Within the listing below, please copy exactly the lines between the line holding "ATOM 332 C C" and the line holding "ATOM 338 N N", inclusive.

▶ [Records provided]:
§ §

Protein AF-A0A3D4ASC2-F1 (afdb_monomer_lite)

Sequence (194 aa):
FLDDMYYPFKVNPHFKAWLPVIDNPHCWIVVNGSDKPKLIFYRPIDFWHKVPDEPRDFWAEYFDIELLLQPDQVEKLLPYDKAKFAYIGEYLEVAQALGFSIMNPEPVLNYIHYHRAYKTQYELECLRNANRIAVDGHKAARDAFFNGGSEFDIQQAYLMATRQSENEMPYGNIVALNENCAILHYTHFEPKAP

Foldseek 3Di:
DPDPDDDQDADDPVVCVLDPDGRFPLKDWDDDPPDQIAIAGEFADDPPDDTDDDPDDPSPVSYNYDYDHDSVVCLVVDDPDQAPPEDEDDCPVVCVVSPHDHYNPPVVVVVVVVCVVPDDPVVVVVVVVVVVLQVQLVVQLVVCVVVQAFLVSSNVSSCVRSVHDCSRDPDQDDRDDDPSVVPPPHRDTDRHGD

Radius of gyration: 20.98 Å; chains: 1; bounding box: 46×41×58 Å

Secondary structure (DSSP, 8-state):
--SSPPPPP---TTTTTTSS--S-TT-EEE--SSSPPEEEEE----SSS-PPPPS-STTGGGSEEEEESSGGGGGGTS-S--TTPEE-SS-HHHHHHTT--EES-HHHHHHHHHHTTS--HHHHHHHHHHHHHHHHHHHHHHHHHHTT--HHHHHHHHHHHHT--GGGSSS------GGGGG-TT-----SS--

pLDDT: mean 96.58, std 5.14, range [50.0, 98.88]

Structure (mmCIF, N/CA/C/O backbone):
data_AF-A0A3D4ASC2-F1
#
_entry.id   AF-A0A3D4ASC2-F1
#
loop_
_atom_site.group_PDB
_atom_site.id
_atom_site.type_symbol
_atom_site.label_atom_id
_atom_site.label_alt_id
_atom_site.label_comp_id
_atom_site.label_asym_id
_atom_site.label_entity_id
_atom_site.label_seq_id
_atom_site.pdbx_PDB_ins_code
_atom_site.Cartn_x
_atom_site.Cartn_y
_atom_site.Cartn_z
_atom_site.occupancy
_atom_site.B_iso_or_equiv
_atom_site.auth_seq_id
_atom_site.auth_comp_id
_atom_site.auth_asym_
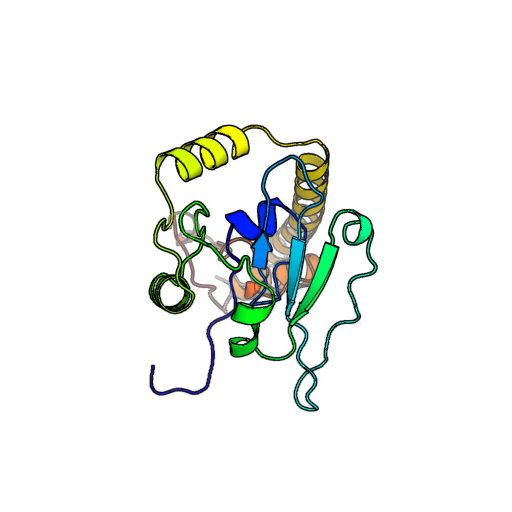id
_atom_site.auth_atom_id
_atom_site.pdbx_PDB_model_num
ATOM 1 N N . PHE A 1 1 ? 18.589 -2.222 13.865 1.00 50.00 1 PHE A N 1
ATOM 2 C CA . PHE A 1 1 ? 20.055 -2.087 13.713 1.00 50.00 1 PHE A CA 1
ATOM 3 C C . PHE A 1 1 ? 20.673 -2.967 14.781 1.00 50.00 1 PHE A C 1
ATOM 5 O O . PHE A 1 1 ? 20.300 -2.792 15.933 1.00 50.00 1 PHE A O 1
ATOM 12 N N . LEU A 1 2 ? 21.532 -3.915 14.388 1.00 90.00 2 LEU A N 1
ATOM 13 C CA . LEU A 1 2 ? 22.033 -5.034 15.214 1.00 90.00 2 LEU A CA 1
ATOM 14 C C . LEU A 1 2 ? 21.014 -6.151 15.523 1.00 90.00 2 LEU A C 1
ATOM 16 O O . LEU A 1 2 ? 21.186 -6.868 16.501 1.00 90.00 2 LEU A O 1
ATOM 20 N N . ASP A 1 3 ? 19.981 -6.300 14.695 1.00 94.88 3 ASP A N 1
ATOM 21 C CA . ASP A 1 3 ? 18.966 -7.355 14.820 1.00 94.88 3 ASP A CA 1
ATOM 22 C C . ASP A 1 3 ? 18.690 -7.947 13.426 1.00 94.88 3 ASP A C 1
ATOM 24 O O . ASP A 1 3 ? 18.949 -7.267 12.425 1.00 94.88 3 ASP A O 1
ATOM 28 N N . ASP A 1 4 ? 18.209 -9.187 13.361 1.00 93.81 4 ASP A N 1
ATOM 29 C CA . ASP A 1 4 ? 17.786 -9.878 12.134 1.00 93.81 4 ASP A CA 1
ATOM 30 C C . ASP A 1 4 ? 16.279 -9.726 11.855 1.00 93.81 4 ASP A C 1
ATOM 32 O O . ASP A 1 4 ? 15.797 -10.088 10.779 1.00 93.81 4 ASP A O 1
ATOM 36 N N . MET A 1 5 ? 15.548 -9.108 12.786 1.00 95.38 5 MET A N 1
ATOM 37 C CA . MET A 1 5 ? 14.158 -8.709 12.601 1.00 95.38 5 MET A CA 1
ATOM 38 C C . MET A 1 5 ? 14.025 -7.485 11.685 1.00 95.38 5 MET A C 1
ATOM 40 O O . MET A 1 5 ? 14.713 -6.469 11.827 1.00 95.38 5 MET A O 1
ATOM 44 N N . TYR A 1 6 ? 13.058 -7.559 10.771 1.00 94.75 6 TYR A N 1
ATOM 45 C CA . TYR A 1 6 ? 12.714 -6.472 9.858 1.00 94.75 6 TYR A CA 1
ATOM 46 C C . TYR A 1 6 ? 11.515 -5.674 10.371 1.00 94.75 6 TYR A C 1
ATOM 48 O O . TYR A 1 6 ? 10.599 -6.210 10.997 1.00 94.75 6 TYR A O 1
ATOM 56 N N . TYR A 1 7 ? 11.490 -4.381 10.045 1.00 96.44 7 TYR A N 1
ATOM 57 C CA . TYR A 1 7 ? 10.275 -3.582 10.180 1.00 96.44 7 TYR A CA 1
ATOM 58 C C . TYR A 1 7 ? 9.181 -4.097 9.230 1.00 96.44 7 TYR A C 1
ATOM 60 O O . TYR A 1 7 ? 9.501 -4.660 8.178 1.00 96.44 7 TYR A O 1
ATOM 68 N N . PRO A 1 8 ? 7.894 -3.858 9.544 1.00 96.56 8 PRO A N 1
ATOM 69 C CA . PRO A 1 8 ? 6.809 -4.132 8.613 1.00 96.56 8 PRO A CA 1
ATOM 70 C C . PRO A 1 8 ? 7.052 -3.420 7.281 1.00 96.56 8 PRO A C 1
ATOM 72 O O . PRO A 1 8 ? 7.274 -2.208 7.246 1.00 96.56 8 PRO A O 1
ATOM 75 N N . PHE A 1 9 ? 6.996 -4.167 6.180 1.00 96.81 9 PHE A N 1
ATOM 76 C CA . PHE A 1 9 ? 7.177 -3.602 4.850 1.00 96.81 9 PHE A CA 1
ATOM 77 C C . PHE A 1 9 ? 6.085 -2.569 4.541 1.00 96.81 9 PHE A C 1
ATOM 79 O O . PHE A 1 9 ? 4.896 -2.803 4.769 1.00 96.81 9 PHE A O 1
ATOM 86 N N . LYS A 1 10 ? 6.491 -1.421 3.991 1.00 98.06 10 LYS A N 1
ATOM 87 C CA . LYS A 1 10 ? 5.588 -0.383 3.488 1.00 98.06 10 LYS A CA 1
ATOM 88 C C . LYS A 1 10 ? 5.980 -0.043 2.057 1.00 98.06 10 LYS A C 1
ATOM 90 O O . LYS A 1 10 ? 7.021 0.551 1.802 1.00 98.06 10 LYS A O 1
ATOM 95 N N . VAL A 1 11 ? 5.125 -0.434 1.117 1.00 98.31 11 VAL A N 1
ATOM 96 C CA . VAL A 1 11 ? 5.355 -0.217 -0.313 1.00 98.31 11 VAL A CA 1
ATOM 97 C C . VAL A 1 11 ? 5.431 1.272 -0.677 1.00 98.31 11 VAL A C 1
ATOM 99 O O . VAL A 1 11 ? 4.665 2.100 -0.171 1.00 98.31 11 VAL A O 1
ATOM 102 N N . ASN A 1 12 ? 6.298 1.600 -1.638 1.00 98.69 12 ASN A N 1
ATOM 103 C CA . ASN A 1 12 ? 6.390 2.931 -2.235 1.00 98.69 12 ASN A CA 1
ATOM 104 C C . ASN A 1 12 ? 5.017 3.380 -2.804 1.00 98.69 12 ASN A C 1
ATOM 106 O O . ASN A 1 12 ? 4.472 2.702 -3.684 1.00 98.69 12 ASN A O 1
ATOM 110 N N . PRO A 1 13 ? 4.464 4.541 -2.391 1.00 98.62 13 PRO A N 1
ATOM 111 C CA . PRO A 1 13 ? 3.199 5.068 -2.911 1.00 98.62 13 PRO A CA 1
ATOM 112 C C . PRO A 1 13 ? 3.150 5.287 -4.426 1.00 98.62 13 PRO A C 1
ATOM 114 O O . PRO A 1 13 ? 2.052 5.346 -4.979 1.00 98.62 13 PRO A O 1
ATOM 117 N N . HIS A 1 14 ? 4.301 5.443 -5.085 1.00 98.62 14 HIS A N 1
ATOM 118 C CA . HIS A 1 14 ? 4.397 5.581 -6.540 1.00 98.62 14 HIS A CA 1
ATOM 119 C C . HIS A 1 14 ? 4.298 4.231 -7.256 1.00 98.62 14 HIS A C 1
ATOM 121 O O . HIS A 1 14 ? 3.780 4.183 -8.363 1.00 98.62 14 HIS A O 1
ATOM 127 N N . PHE A 1 15 ? 4.739 3.141 -6.618 1.00 98.75 15 PHE A N 1
ATOM 128 C CA . PHE A 1 15 ? 4.626 1.783 -7.155 1.00 98.75 15 PHE A CA 1
ATOM 129 C C . PHE A 1 15 ? 3.175 1.295 -7.085 1.00 98.75 15 PHE A C 1
ATOM 131 O O . PHE A 1 15 ? 2.566 1.004 -8.112 1.00 98.75 15 PHE A O 1
ATOM 138 N N . LYS A 1 16 ? 2.564 1.322 -5.890 1.00 98.50 16 LYS A N 1
ATOM 139 C CA . LYS A 1 16 ? 1.172 0.864 -5.697 1.00 98.50 16 LYS A CA 1
ATOM 140 C C . LYS A 1 16 ? 0.109 1.745 -6.365 1.00 98.50 16 LYS A C 1
ATOM 142 O O . LYS A 1 16 ? -1.073 1.432 -6.301 1.00 98.50 16 LYS A O 1
ATOM 147 N N . ALA A 1 17 ? 0.507 2.862 -6.975 1.00 98.44 17 ALA A N 1
ATOM 148 C CA . ALA A 1 17 ? -0.385 3.663 -7.810 1.00 98.44 17 ALA A CA 1
ATOM 149 C C . ALA A 1 17 ? -0.768 2.939 -9.114 1.00 98.44 17 ALA A C 1
ATOM 151 O O . ALA A 1 17 ? -1.777 3.285 -9.717 1.00 98.44 17 ALA A O 1
ATOM 152 N N . TRP A 1 18 ? 0.024 1.948 -9.541 1.00 98.56 18 TRP A N 1
ATOM 153 C CA . TRP A 1 18 ? -0.181 1.225 -10.797 1.00 98.56 18 TRP A CA 1
ATOM 154 C C . TRP A 1 18 ? -0.963 -0.082 -10.638 1.00 98.56 18 TRP A C 1
ATOM 156 O O . TRP A 1 18 ? -1.680 -0.475 -11.551 1.00 98.56 18 TRP A O 1
ATOM 166 N N . LEU A 1 19 ? -0.805 -0.774 -9.506 1.00 98.31 19 LEU A N 1
ATOM 167 C CA . LEU A 1 19 ? -1.349 -2.117 -9.286 1.00 98.31 19 LEU A CA 1
ATOM 168 C C . LEU A 1 19 ? -1.520 -2.431 -7.787 1.00 98.31 19 LEU A C 1
ATOM 170 O O . LEU A 1 19 ? -0.825 -1.837 -6.957 1.00 98.31 19 LEU A O 1
ATOM 174 N N . PRO A 1 20 ? -2.396 -3.386 -7.420 1.00 97.44 20 PRO A N 1
ATOM 175 C CA . PRO A 1 20 ? -2.710 -3.712 -6.029 1.00 97.44 20 PRO A CA 1
ATOM 176 C C . PRO A 1 20 ? -1.691 -4.674 -5.383 1.00 97.44 20 PRO A C 1
ATOM 178 O O . PRO A 1 20 ? -2.073 -5.587 -4.660 1.00 97.44 20 PRO A O 1
ATOM 181 N N . VAL A 1 21 ? -0.391 -4.475 -5.621 1.00 96.81 21 VAL A N 1
ATOM 182 C CA . VAL A 1 21 ? 0.691 -5.239 -4.971 1.00 96.81 21 VAL A CA 1
ATOM 183 C C . VAL A 1 21 ? 1.315 -4.357 -3.891 1.00 96.81 21 VAL A C 1
ATOM 185 O O . VAL A 1 21 ? 1.964 -3.356 -4.202 1.00 96.81 21 VAL A O 1
ATOM 188 N N . ILE A 1 22 ? 1.076 -4.687 -2.617 1.00 96.94 22 ILE A N 1
ATOM 189 C CA . ILE A 1 22 ? 1.427 -3.816 -1.476 1.00 96.94 22 ILE A CA 1
ATOM 190 C C . ILE A 1 22 ? 2.299 -4.484 -0.409 1.00 96.94 22 ILE A C 1
ATOM 192 O O . ILE A 1 22 ? 2.790 -3.804 0.490 1.00 96.94 22 ILE A O 1
ATOM 196 N N . ASP A 1 23 ? 2.491 -5.791 -0.524 1.00 95.25 23 ASP A N 1
ATOM 197 C CA . ASP A 1 23 ? 3.107 -6.696 0.446 1.00 95.25 23 ASP A CA 1
ATOM 198 C C . ASP A 1 23 ? 4.373 -7.379 -0.100 1.00 95.25 23 ASP A C 1
ATOM 200 O O . ASP A 1 23 ? 4.995 -8.171 0.602 1.00 95.25 23 ASP A O 1
ATOM 204 N N . ASN A 1 24 ? 4.780 -7.053 -1.333 1.00 95.56 24 ASN A N 1
ATOM 205 C CA . ASN A 1 24 ? 5.911 -7.683 -2.004 1.00 95.56 24 ASN A CA 1
ATOM 206 C C . ASN A 1 24 ? 7.062 -6.682 -2.258 1.00 95.56 24 ASN A C 1
ATOM 208 O O . ASN A 1 24 ? 6.913 -5.783 -3.097 1.00 95.56 24 ASN A O 1
ATOM 212 N N . PRO A 1 25 ? 8.206 -6.793 -1.554 1.00 96.38 25 PRO A N 1
ATOM 213 C CA . PRO A 1 25 ? 9.370 -5.940 -1.782 1.00 96.38 25 PRO A CA 1
ATOM 214 C C . PRO A 1 25 ? 10.094 -6.306 -3.087 1.00 96.38 25 PRO A C 1
ATOM 216 O O . PRO A 1 25 ? 9.714 -7.232 -3.794 1.00 96.38 25 PRO A O 1
ATOM 219 N N . HIS A 1 26 ? 11.151 -5.559 -3.423 1.00 97.12 26 HIS A N 1
ATOM 220 C CA . HIS A 1 26 ? 12.042 -5.819 -4.570 1.00 97.12 26 HIS A CA 1
ATOM 221 C C . HIS A 1 26 ? 11.369 -5.869 -5.953 1.00 97.12 26 HIS A C 1
ATOM 223 O O . HIS A 1 26 ? 12.006 -6.261 -6.929 1.00 97.12 26 HIS A O 1
ATOM 229 N N . CYS A 1 27 ? 10.109 -5.448 -6.057 1.00 97.88 27 CYS A N 1
ATOM 230 C CA . CYS A 1 27 ? 9.413 -5.309 -7.325 1.00 97.88 27 CYS A CA 1
ATOM 231 C C . CYS A 1 27 ? 9.757 -3.980 -8.007 1.00 97.88 27 CYS A C 1
ATOM 233 O O . CYS A 1 27 ? 9.977 -2.963 -7.346 1.00 97.88 27 CYS A O 1
ATOM 235 N N . TRP A 1 28 ? 9.748 -3.982 -9.339 1.00 98.75 28 TRP A N 1
ATOM 236 C CA . TRP A 1 28 ? 10.042 -2.804 -10.158 1.00 98.75 28 TRP A CA 1
ATOM 237 C C . TRP A 1 28 ? 9.019 -2.662 -11.275 1.00 98.75 28 TRP A C 1
ATOM 239 O O . TRP A 1 28 ? 8.555 -3.657 -11.826 1.00 98.75 28 TRP A O 1
ATOM 249 N N . ILE A 1 29 ? 8.705 -1.421 -11.640 1.00 98.75 29 ILE A N 1
ATOM 250 C CA . ILE A 1 29 ? 7.886 -1.104 -12.812 1.00 98.75 29 ILE A CA 1
ATOM 251 C C . ILE A 1 29 ? 8.713 -0.220 -13.732 1.00 98.75 29 ILE A C 1
ATOM 253 O O . ILE A 1 29 ? 9.279 0.780 -13.288 1.00 98.75 29 ILE A O 1
ATOM 257 N N . VAL A 1 30 ? 8.757 -0.573 -15.014 1.00 98.62 30 VAL A N 1
ATOM 258 C CA . VAL A 1 30 ? 9.375 0.244 -16.060 1.00 98.62 30 VAL A CA 1
ATOM 259 C C . VAL A 1 30 ? 8.286 0.662 -17.038 1.00 98.62 30 VAL A C 1
ATOM 261 O O . VAL A 1 30 ? 7.624 -0.178 -17.647 1.00 98.62 30 VAL A O 1
ATOM 264 N N . VAL A 1 31 ? 8.090 1.973 -17.166 1.00 98.06 31 VAL A N 1
ATOM 265 C CA . VAL A 1 31 ? 7.032 2.582 -17.981 1.00 98.06 31 VAL A CA 1
ATOM 266 C C . VAL A 1 31 ? 7.606 3.701 -18.840 1.00 98.06 31 VAL A C 1
ATOM 268 O O . VAL A 1 31 ? 8.492 4.437 -18.409 1.00 98.06 31 VAL A O 1
ATOM 271 N N . ASN A 1 32 ? 7.062 3.856 -20.044 1.00 97.38 32 ASN A N 1
ATOM 272 C CA . ASN A 1 32 ? 7.340 4.990 -20.931 1.00 97.38 32 ASN A CA 1
ATOM 273 C C . ASN A 1 32 ? 6.060 5.671 -21.460 1.00 97.38 32 ASN A C 1
ATOM 275 O O . ASN A 1 32 ? 6.145 6.655 -22.190 1.00 97.38 32 ASN A O 1
ATOM 279 N N . GLY A 1 33 ? 4.882 5.152 -21.089 1.00 94.94 33 GLY A N 1
ATOM 280 C CA . GLY A 1 33 ? 3.571 5.682 -21.474 1.00 94.94 33 GLY A CA 1
ATOM 281 C C . GLY A 1 33 ? 3.079 5.280 -22.869 1.00 94.94 33 GLY A C 1
ATOM 282 O O . GLY A 1 33 ? 1.996 5.710 -23.247 1.00 94.94 33 GLY A O 1
ATOM 283 N N . SER A 1 34 ? 3.843 4.485 -23.626 1.00 97.38 34 SER A N 1
ATOM 284 C CA . SER A 1 34 ? 3.461 4.002 -24.964 1.00 97.38 34 SER A CA 1
ATOM 285 C C . SER A 1 34 ? 3.441 2.478 -25.037 1.00 97.38 34 SER A C 1
ATOM 287 O O . SER A 1 34 ? 2.442 1.896 -25.451 1.00 97.38 34 SER A O 1
ATOM 289 N N . ASP A 1 35 ? 4.527 1.837 -24.606 1.00 98.06 35 ASP A N 1
ATOM 290 C CA . ASP A 1 35 ? 4.623 0.383 -24.556 1.00 98.06 35 ASP A CA 1
ATOM 291 C C . ASP A 1 35 ? 3.887 -0.169 -23.335 1.00 98.06 35 ASP A C 1
ATOM 293 O O . ASP A 1 35 ? 3.644 0.533 -22.344 1.00 98.06 35 ASP A O 1
ATOM 297 N N . LYS A 1 36 ? 3.563 -1.462 -23.397 1.00 98.19 36 LYS A N 1
ATOM 298 C CA . LYS A 1 36 ? 2.985 -2.172 -22.264 1.00 98.19 36 LYS A CA 1
ATOM 299 C C . LYS A 1 36 ? 3.951 -2.099 -21.065 1.00 98.19 36 LYS A C 1
ATOM 301 O O . LYS A 1 36 ? 5.136 -2.394 -21.226 1.00 98.19 36 LYS A O 1
ATOM 306 N N . PRO A 1 37 ? 3.489 -1.678 -19.873 1.00 98.50 37 PRO A N 1
ATOM 307 C CA . PRO A 1 37 ? 4.348 -1.565 -18.700 1.00 98.50 37 PRO A CA 1
ATOM 308 C C . PRO A 1 37 ? 5.039 -2.885 -18.358 1.00 98.50 37 PRO A C 1
ATOM 310 O O . PRO A 1 37 ? 4.390 -3.926 -18.247 1.00 98.50 37 PRO A O 1
ATOM 313 N N . LYS A 1 38 ? 6.349 -2.840 -18.119 1.00 98.69 38 LYS A N 1
ATOM 314 C CA . LYS A 1 38 ? 7.099 -4.003 -17.638 1.00 98.69 38 LYS A CA 1
ATOM 315 C C . LYS A 1 38 ? 7.026 -4.068 -16.117 1.00 98.69 38 LYS A C 1
ATOM 317 O O . LYS A 1 38 ? 7.347 -3.082 -15.450 1.00 98.69 38 LYS A O 1
ATOM 322 N N . LEU A 1 39 ? 6.653 -5.224 -15.575 1.00 98.62 39 LEU A N 1
ATOM 323 C CA . LEU A 1 39 ? 6.658 -5.513 -14.141 1.00 98.62 39 LEU A CA 1
ATOM 324 C C . LEU A 1 39 ? 7.714 -6.575 -13.843 1.00 98.62 39 LEU A C 1
ATOM 326 O O . LEU A 1 39 ? 7.588 -7.724 -14.254 1.00 98.62 39 LEU A O 1
ATOM 330 N N . ILE A 1 40 ? 8.733 -6.206 -13.077 1.00 98.50 40 ILE A N 1
ATOM 331 C CA . ILE A 1 40 ? 9.669 -7.166 -12.498 1.00 98.50 40 ILE A CA 1
ATOM 332 C C . ILE A 1 40 ? 9.104 -7.561 -11.133 1.00 98.50 40 ILE A C 1
ATOM 334 O O . ILE A 1 40 ? 9.086 -6.744 -10.210 1.00 98.50 40 ILE A O 1
ATOM 338 N N . PHE A 1 41 ? 8.591 -8.786 -11.027 1.00 97.56 41 PHE A N 1
ATOM 339 C CA . PHE A 1 41 ? 7.861 -9.277 -9.860 1.00 97.56 41 PHE A CA 1
ATOM 340 C C . PHE A 1 41 ? 8.750 -10.188 -9.013 1.00 97.56 41 PHE A C 1
ATOM 342 O O . PHE A 1 41 ? 9.165 -11.257 -9.464 1.00 97.56 41 PHE A O 1
ATOM 349 N N . TYR A 1 42 ? 9.049 -9.770 -7.782 1.00 96.38 42 TYR A N 1
ATOM 350 C CA . TYR A 1 42 ? 9.862 -10.560 -6.864 1.00 96.38 42 TYR A CA 1
ATOM 351 C C . TYR A 1 42 ? 9.114 -11.813 -6.419 1.00 96.38 42 TYR A C 1
ATOM 353 O O . TYR A 1 42 ? 8.000 -11.751 -5.902 1.00 96.38 42 TYR A O 1
ATOM 361 N N . ARG A 1 43 ? 9.721 -12.970 -6.653 1.00 94.44 43 ARG A N 1
ATOM 362 C CA . ARG A 1 43 ? 9.153 -14.267 -6.311 1.00 94.44 43 ARG A CA 1
ATOM 363 C C . ARG A 1 43 ? 10.295 -15.238 -6.014 1.00 94.44 43 ARG A C 1
ATOM 365 O O . ARG A 1 43 ? 10.722 -15.959 -6.918 1.00 94.44 43 ARG A O 1
ATOM 372 N N . PRO A 1 44 ? 10.820 -15.242 -4.779 1.00 92.50 44 PRO A N 1
ATOM 373 C CA . PRO A 1 44 ? 11.906 -16.136 -4.417 1.00 92.50 44 PRO A CA 1
ATOM 374 C C . PRO A 1 44 ? 11.443 -17.592 -4.470 1.00 92.50 44 PRO A C 1
ATOM 376 O O . PRO A 1 44 ? 10.252 -17.892 -4.390 1.00 92.50 44 PRO A O 1
ATOM 379 N N . ILE A 1 45 ? 12.398 -18.505 -4.610 1.00 87.69 45 ILE A N 1
ATOM 380 C CA . ILE A 1 45 ? 12.157 -19.942 -4.485 1.00 87.69 45 ILE A CA 1
ATOM 381 C C . ILE A 1 45 ? 13.014 -20.426 -3.326 1.00 87.69 45 ILE A C 1
ATOM 383 O O . ILE A 1 45 ? 14.210 -20.671 -3.476 1.00 87.69 45 ILE A O 1
ATOM 387 N N . ASP A 1 46 ? 12.386 -20.541 -2.164 1.00 85.00 46 ASP A N 1
ATOM 388 C CA . ASP A 1 46 ? 12.982 -21.101 -0.962 1.00 85.00 46 ASP A CA 1
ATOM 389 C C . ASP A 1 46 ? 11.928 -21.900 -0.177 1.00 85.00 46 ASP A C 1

§ §

▶ [Completed exercise]:
ATOM 332 C C . ILE A 1 40 ? 9.104 -7.561 -11.133 1.00 98.50 40 ILE A C 1
ATOM 334 O O . ILE A 1 40 ? 9.086 -6.744 -10.210 1.00 98.50 40 ILE A O 1
ATOM 338 N N . PHE A 1 41 ? 8.591 -8.786 -11.027 1.00 97.56 41 PHE A N 1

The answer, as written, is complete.